##### DATASET EXTRACT

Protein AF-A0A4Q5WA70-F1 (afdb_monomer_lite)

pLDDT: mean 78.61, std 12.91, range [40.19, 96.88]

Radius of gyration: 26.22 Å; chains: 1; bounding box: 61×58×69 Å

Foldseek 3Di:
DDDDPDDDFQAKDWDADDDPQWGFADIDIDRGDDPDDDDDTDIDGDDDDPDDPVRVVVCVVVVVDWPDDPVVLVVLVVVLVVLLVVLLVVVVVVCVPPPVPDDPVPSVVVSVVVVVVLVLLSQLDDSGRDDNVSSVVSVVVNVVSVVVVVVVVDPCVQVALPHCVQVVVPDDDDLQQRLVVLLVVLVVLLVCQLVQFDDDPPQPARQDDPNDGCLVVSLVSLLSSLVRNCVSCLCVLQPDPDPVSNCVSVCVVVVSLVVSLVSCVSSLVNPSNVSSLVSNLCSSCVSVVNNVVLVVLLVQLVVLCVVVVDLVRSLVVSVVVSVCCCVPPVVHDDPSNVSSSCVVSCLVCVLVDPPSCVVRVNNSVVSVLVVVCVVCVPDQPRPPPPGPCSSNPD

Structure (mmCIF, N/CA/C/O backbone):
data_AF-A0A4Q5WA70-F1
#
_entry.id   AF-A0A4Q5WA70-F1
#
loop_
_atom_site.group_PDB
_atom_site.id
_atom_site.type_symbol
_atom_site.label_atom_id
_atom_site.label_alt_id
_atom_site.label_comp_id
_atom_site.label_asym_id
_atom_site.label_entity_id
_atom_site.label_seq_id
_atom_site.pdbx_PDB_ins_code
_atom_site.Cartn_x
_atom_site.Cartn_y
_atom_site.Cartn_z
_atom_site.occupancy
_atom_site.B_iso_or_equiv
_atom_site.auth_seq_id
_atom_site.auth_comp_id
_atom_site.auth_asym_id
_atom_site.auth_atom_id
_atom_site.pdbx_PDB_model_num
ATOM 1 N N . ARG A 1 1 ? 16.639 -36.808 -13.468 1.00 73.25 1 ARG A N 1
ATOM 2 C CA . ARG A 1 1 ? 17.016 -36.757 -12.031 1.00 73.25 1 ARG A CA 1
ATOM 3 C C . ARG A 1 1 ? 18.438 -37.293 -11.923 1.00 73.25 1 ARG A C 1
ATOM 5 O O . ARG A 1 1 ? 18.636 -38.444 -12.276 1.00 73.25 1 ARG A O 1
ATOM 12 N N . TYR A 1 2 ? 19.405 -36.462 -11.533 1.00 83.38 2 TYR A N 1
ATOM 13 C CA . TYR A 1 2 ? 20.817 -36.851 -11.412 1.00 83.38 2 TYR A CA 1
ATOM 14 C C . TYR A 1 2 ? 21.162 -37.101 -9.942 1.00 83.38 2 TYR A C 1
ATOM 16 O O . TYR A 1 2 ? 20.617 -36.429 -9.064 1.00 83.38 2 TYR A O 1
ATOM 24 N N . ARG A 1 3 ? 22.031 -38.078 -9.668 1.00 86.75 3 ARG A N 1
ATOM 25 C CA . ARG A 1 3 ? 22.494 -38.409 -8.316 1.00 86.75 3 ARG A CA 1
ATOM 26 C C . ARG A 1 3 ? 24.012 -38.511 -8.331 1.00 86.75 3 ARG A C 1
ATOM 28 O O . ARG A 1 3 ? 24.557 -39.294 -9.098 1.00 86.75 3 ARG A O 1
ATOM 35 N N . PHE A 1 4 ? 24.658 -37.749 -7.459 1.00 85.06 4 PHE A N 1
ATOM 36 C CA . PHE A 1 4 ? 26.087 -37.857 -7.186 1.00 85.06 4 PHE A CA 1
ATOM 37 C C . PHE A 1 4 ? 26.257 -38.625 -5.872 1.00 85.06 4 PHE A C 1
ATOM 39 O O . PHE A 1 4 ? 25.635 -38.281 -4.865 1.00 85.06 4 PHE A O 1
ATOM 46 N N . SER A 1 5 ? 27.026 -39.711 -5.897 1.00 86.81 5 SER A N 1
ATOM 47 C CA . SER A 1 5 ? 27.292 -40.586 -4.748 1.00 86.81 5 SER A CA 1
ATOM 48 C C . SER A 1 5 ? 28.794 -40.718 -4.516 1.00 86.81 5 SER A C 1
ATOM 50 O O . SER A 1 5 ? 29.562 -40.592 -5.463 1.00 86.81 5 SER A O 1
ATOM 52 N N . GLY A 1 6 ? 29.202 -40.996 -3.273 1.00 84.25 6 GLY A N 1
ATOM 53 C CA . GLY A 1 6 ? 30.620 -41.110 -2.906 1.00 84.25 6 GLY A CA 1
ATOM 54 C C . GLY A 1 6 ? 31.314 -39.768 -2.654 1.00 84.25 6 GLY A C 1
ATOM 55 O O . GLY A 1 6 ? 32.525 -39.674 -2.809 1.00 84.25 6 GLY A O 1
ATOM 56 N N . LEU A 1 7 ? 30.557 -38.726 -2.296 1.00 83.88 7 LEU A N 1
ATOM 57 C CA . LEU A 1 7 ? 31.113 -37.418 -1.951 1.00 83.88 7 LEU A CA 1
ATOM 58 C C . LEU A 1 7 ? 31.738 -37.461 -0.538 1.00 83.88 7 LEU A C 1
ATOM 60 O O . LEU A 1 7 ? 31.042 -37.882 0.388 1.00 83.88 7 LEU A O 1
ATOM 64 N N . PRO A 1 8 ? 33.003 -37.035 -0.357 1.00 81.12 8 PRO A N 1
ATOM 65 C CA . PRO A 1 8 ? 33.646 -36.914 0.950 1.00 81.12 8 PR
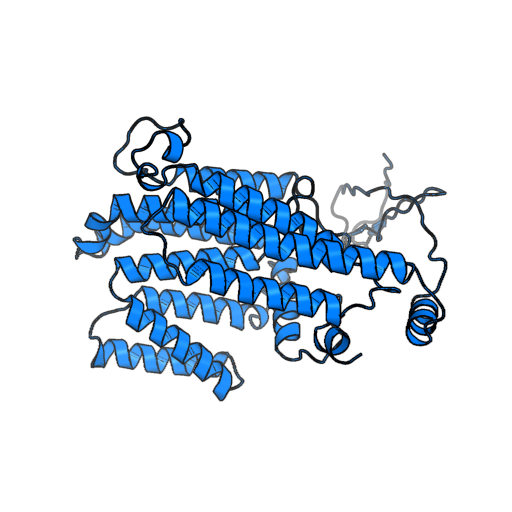O A CA 1
ATOM 66 C C . PRO A 1 8 ? 32.810 -36.154 1.991 1.00 81.12 8 PRO A C 1
ATOM 68 O O . PRO A 1 8 ? 32.283 -35.066 1.726 1.00 81.12 8 PRO A O 1
ATOM 71 N N . GLU A 1 9 ? 32.728 -36.716 3.199 1.00 74.44 9 GLU A N 1
ATOM 72 C CA . GLU A 1 9 ? 32.093 -36.065 4.346 1.00 74.44 9 GLU A CA 1
ATOM 73 C C . GLU A 1 9 ? 32.928 -34.874 4.839 1.00 74.44 9 GLU A C 1
ATOM 75 O O . GLU A 1 9 ? 34.154 -34.866 4.750 1.00 74.44 9 GLU A O 1
ATOM 80 N N . GLY A 1 10 ? 32.257 -33.835 5.343 1.00 74.31 10 GLY A N 1
ATOM 81 C CA . GLY A 1 10 ? 32.912 -32.632 5.879 1.00 74.31 10 GLY A CA 1
ATOM 82 C C . GLY A 1 10 ? 33.368 -31.600 4.838 1.00 74.31 10 GLY A C 1
ATOM 83 O O . GLY A 1 10 ? 33.742 -30.497 5.225 1.00 74.31 10 GLY A O 1
ATOM 84 N N . GLY A 1 11 ? 33.290 -31.911 3.540 1.00 78.25 11 GLY A N 1
ATOM 85 C CA . GLY A 1 11 ? 33.541 -30.958 2.454 1.00 78.25 11 GLY A CA 1
ATOM 86 C C . GLY A 1 11 ? 32.338 -30.064 2.127 1.00 78.25 11 GLY A C 1
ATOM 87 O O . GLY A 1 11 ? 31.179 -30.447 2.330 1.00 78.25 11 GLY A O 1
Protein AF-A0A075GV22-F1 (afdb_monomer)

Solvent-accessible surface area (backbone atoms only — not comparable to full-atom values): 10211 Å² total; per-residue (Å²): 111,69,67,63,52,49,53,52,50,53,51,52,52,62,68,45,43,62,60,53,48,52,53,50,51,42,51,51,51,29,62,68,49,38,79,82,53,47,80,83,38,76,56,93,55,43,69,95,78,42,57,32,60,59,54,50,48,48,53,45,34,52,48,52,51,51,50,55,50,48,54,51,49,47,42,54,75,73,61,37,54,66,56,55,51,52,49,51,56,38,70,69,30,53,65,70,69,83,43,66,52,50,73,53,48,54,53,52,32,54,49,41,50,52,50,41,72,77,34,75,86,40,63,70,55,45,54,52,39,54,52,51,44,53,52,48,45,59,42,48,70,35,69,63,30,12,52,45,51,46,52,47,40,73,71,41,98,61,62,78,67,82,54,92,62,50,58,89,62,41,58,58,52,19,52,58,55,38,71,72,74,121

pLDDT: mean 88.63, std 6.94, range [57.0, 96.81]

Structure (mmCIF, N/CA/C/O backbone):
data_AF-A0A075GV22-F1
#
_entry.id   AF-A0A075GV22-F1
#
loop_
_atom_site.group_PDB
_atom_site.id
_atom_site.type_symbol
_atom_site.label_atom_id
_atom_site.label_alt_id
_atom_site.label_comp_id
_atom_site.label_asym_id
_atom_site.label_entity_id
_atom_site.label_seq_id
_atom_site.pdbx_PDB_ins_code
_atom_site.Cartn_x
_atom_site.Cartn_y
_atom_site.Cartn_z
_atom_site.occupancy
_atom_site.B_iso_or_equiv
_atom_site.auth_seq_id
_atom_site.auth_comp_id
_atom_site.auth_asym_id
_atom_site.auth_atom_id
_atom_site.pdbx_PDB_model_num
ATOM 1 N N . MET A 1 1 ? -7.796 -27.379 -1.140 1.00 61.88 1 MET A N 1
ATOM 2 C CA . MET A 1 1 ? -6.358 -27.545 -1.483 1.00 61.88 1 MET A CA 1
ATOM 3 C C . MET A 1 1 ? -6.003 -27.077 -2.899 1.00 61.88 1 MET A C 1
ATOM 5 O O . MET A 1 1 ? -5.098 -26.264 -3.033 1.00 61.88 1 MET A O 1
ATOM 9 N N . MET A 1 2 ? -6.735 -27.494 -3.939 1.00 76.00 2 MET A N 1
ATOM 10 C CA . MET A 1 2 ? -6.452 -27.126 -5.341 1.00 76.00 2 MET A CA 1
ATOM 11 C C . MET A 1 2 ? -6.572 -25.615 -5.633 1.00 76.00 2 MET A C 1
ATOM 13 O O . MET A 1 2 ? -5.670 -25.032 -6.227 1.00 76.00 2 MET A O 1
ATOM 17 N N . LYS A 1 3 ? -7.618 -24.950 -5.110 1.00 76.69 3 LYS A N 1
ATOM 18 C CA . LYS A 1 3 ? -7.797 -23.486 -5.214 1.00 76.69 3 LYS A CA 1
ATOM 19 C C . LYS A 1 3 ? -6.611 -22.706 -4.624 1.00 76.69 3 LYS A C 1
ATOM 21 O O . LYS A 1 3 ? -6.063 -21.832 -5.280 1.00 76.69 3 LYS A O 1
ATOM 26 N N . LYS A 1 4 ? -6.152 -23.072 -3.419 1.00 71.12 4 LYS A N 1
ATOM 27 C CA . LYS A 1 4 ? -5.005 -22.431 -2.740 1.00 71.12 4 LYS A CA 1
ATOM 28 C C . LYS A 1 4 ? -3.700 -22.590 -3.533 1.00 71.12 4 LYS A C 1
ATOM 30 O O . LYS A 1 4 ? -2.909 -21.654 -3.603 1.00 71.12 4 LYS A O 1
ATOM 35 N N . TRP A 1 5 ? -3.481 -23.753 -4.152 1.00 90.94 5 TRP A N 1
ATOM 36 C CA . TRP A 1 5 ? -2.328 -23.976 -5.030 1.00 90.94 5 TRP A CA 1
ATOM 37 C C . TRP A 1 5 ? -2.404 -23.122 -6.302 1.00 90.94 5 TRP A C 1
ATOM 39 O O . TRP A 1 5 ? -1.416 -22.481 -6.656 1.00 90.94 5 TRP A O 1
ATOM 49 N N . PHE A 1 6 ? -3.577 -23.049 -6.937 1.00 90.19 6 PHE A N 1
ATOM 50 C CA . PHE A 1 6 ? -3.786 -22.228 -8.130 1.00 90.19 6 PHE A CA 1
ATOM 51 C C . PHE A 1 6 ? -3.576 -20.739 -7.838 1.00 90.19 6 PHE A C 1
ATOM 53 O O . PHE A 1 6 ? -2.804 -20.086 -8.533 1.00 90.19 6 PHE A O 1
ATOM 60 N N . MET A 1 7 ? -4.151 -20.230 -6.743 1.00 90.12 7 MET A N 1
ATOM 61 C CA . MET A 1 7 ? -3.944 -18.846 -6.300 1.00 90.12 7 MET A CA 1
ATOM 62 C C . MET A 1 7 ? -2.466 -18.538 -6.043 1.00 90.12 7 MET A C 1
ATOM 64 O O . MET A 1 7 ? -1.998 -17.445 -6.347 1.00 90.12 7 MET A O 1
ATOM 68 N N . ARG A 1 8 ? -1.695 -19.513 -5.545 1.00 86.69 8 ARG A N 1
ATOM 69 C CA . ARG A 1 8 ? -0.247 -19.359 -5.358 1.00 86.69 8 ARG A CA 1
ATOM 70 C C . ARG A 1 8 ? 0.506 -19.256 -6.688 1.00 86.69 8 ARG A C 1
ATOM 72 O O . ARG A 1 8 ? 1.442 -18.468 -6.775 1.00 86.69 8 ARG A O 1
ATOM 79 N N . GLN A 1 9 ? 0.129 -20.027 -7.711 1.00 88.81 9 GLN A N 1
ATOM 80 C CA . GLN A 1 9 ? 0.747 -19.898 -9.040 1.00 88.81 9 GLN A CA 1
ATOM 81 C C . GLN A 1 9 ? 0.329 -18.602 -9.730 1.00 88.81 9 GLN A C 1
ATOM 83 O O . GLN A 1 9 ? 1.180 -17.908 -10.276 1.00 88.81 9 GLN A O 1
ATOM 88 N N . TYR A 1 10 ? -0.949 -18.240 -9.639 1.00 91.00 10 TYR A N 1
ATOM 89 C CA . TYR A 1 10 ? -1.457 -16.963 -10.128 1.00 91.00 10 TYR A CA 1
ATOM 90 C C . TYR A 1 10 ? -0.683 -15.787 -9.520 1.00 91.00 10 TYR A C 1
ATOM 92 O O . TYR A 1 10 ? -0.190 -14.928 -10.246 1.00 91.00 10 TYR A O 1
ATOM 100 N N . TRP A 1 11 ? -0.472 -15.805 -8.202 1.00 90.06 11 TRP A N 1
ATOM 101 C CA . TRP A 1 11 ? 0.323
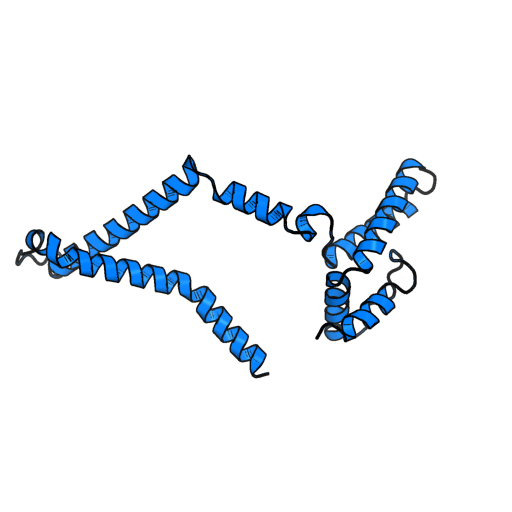 -14.788 -7.518 1.00 90.06 11 TRP A CA 1
ATOM 102 C C . TRP A 1 11 ? 1.761 -14.716 -8.050 1.00 90.06 11 TRP A C 1
ATOM 104 O O . TRP A 1 11 ? 2.268 -13.628 -8.309 1.00 90.06 11 TRP A O 1
ATOM 114 N N . ARG A 1 12 ? 2.415 -15.862 -8.287 1.00 88.81 12 ARG A N 1
ATOM 115 C CA . ARG A 1 12 ? 3.768 -15.897 -8.874 1.00 88.81 12 ARG A CA 1
ATOM 116 C C . ARG A 1 12 ? 3.799 -15.291 -10.275 1.00 88.81 12 ARG A C 1
ATOM 118 O O . ARG A 1 12 ? 4.702 -14.513 -10.571 1.00 88.81 12 ARG A O 1
ATOM 125 N N . LEU A 1 13 ? 2.810 -15.615 -11.111 1.00 90.81 13 LEU A N 1
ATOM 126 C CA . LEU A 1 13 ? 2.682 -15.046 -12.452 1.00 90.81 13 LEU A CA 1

##########

**TRY IT**: Each line that includes the string "range" should be copied from the data.

**RESULT BELOW**:
pLDDT: mean 78.61, std 12.91, range [40.19, 96.88]
pLDDT: mean 88.63, std 6.94, range [57.0, 96.81]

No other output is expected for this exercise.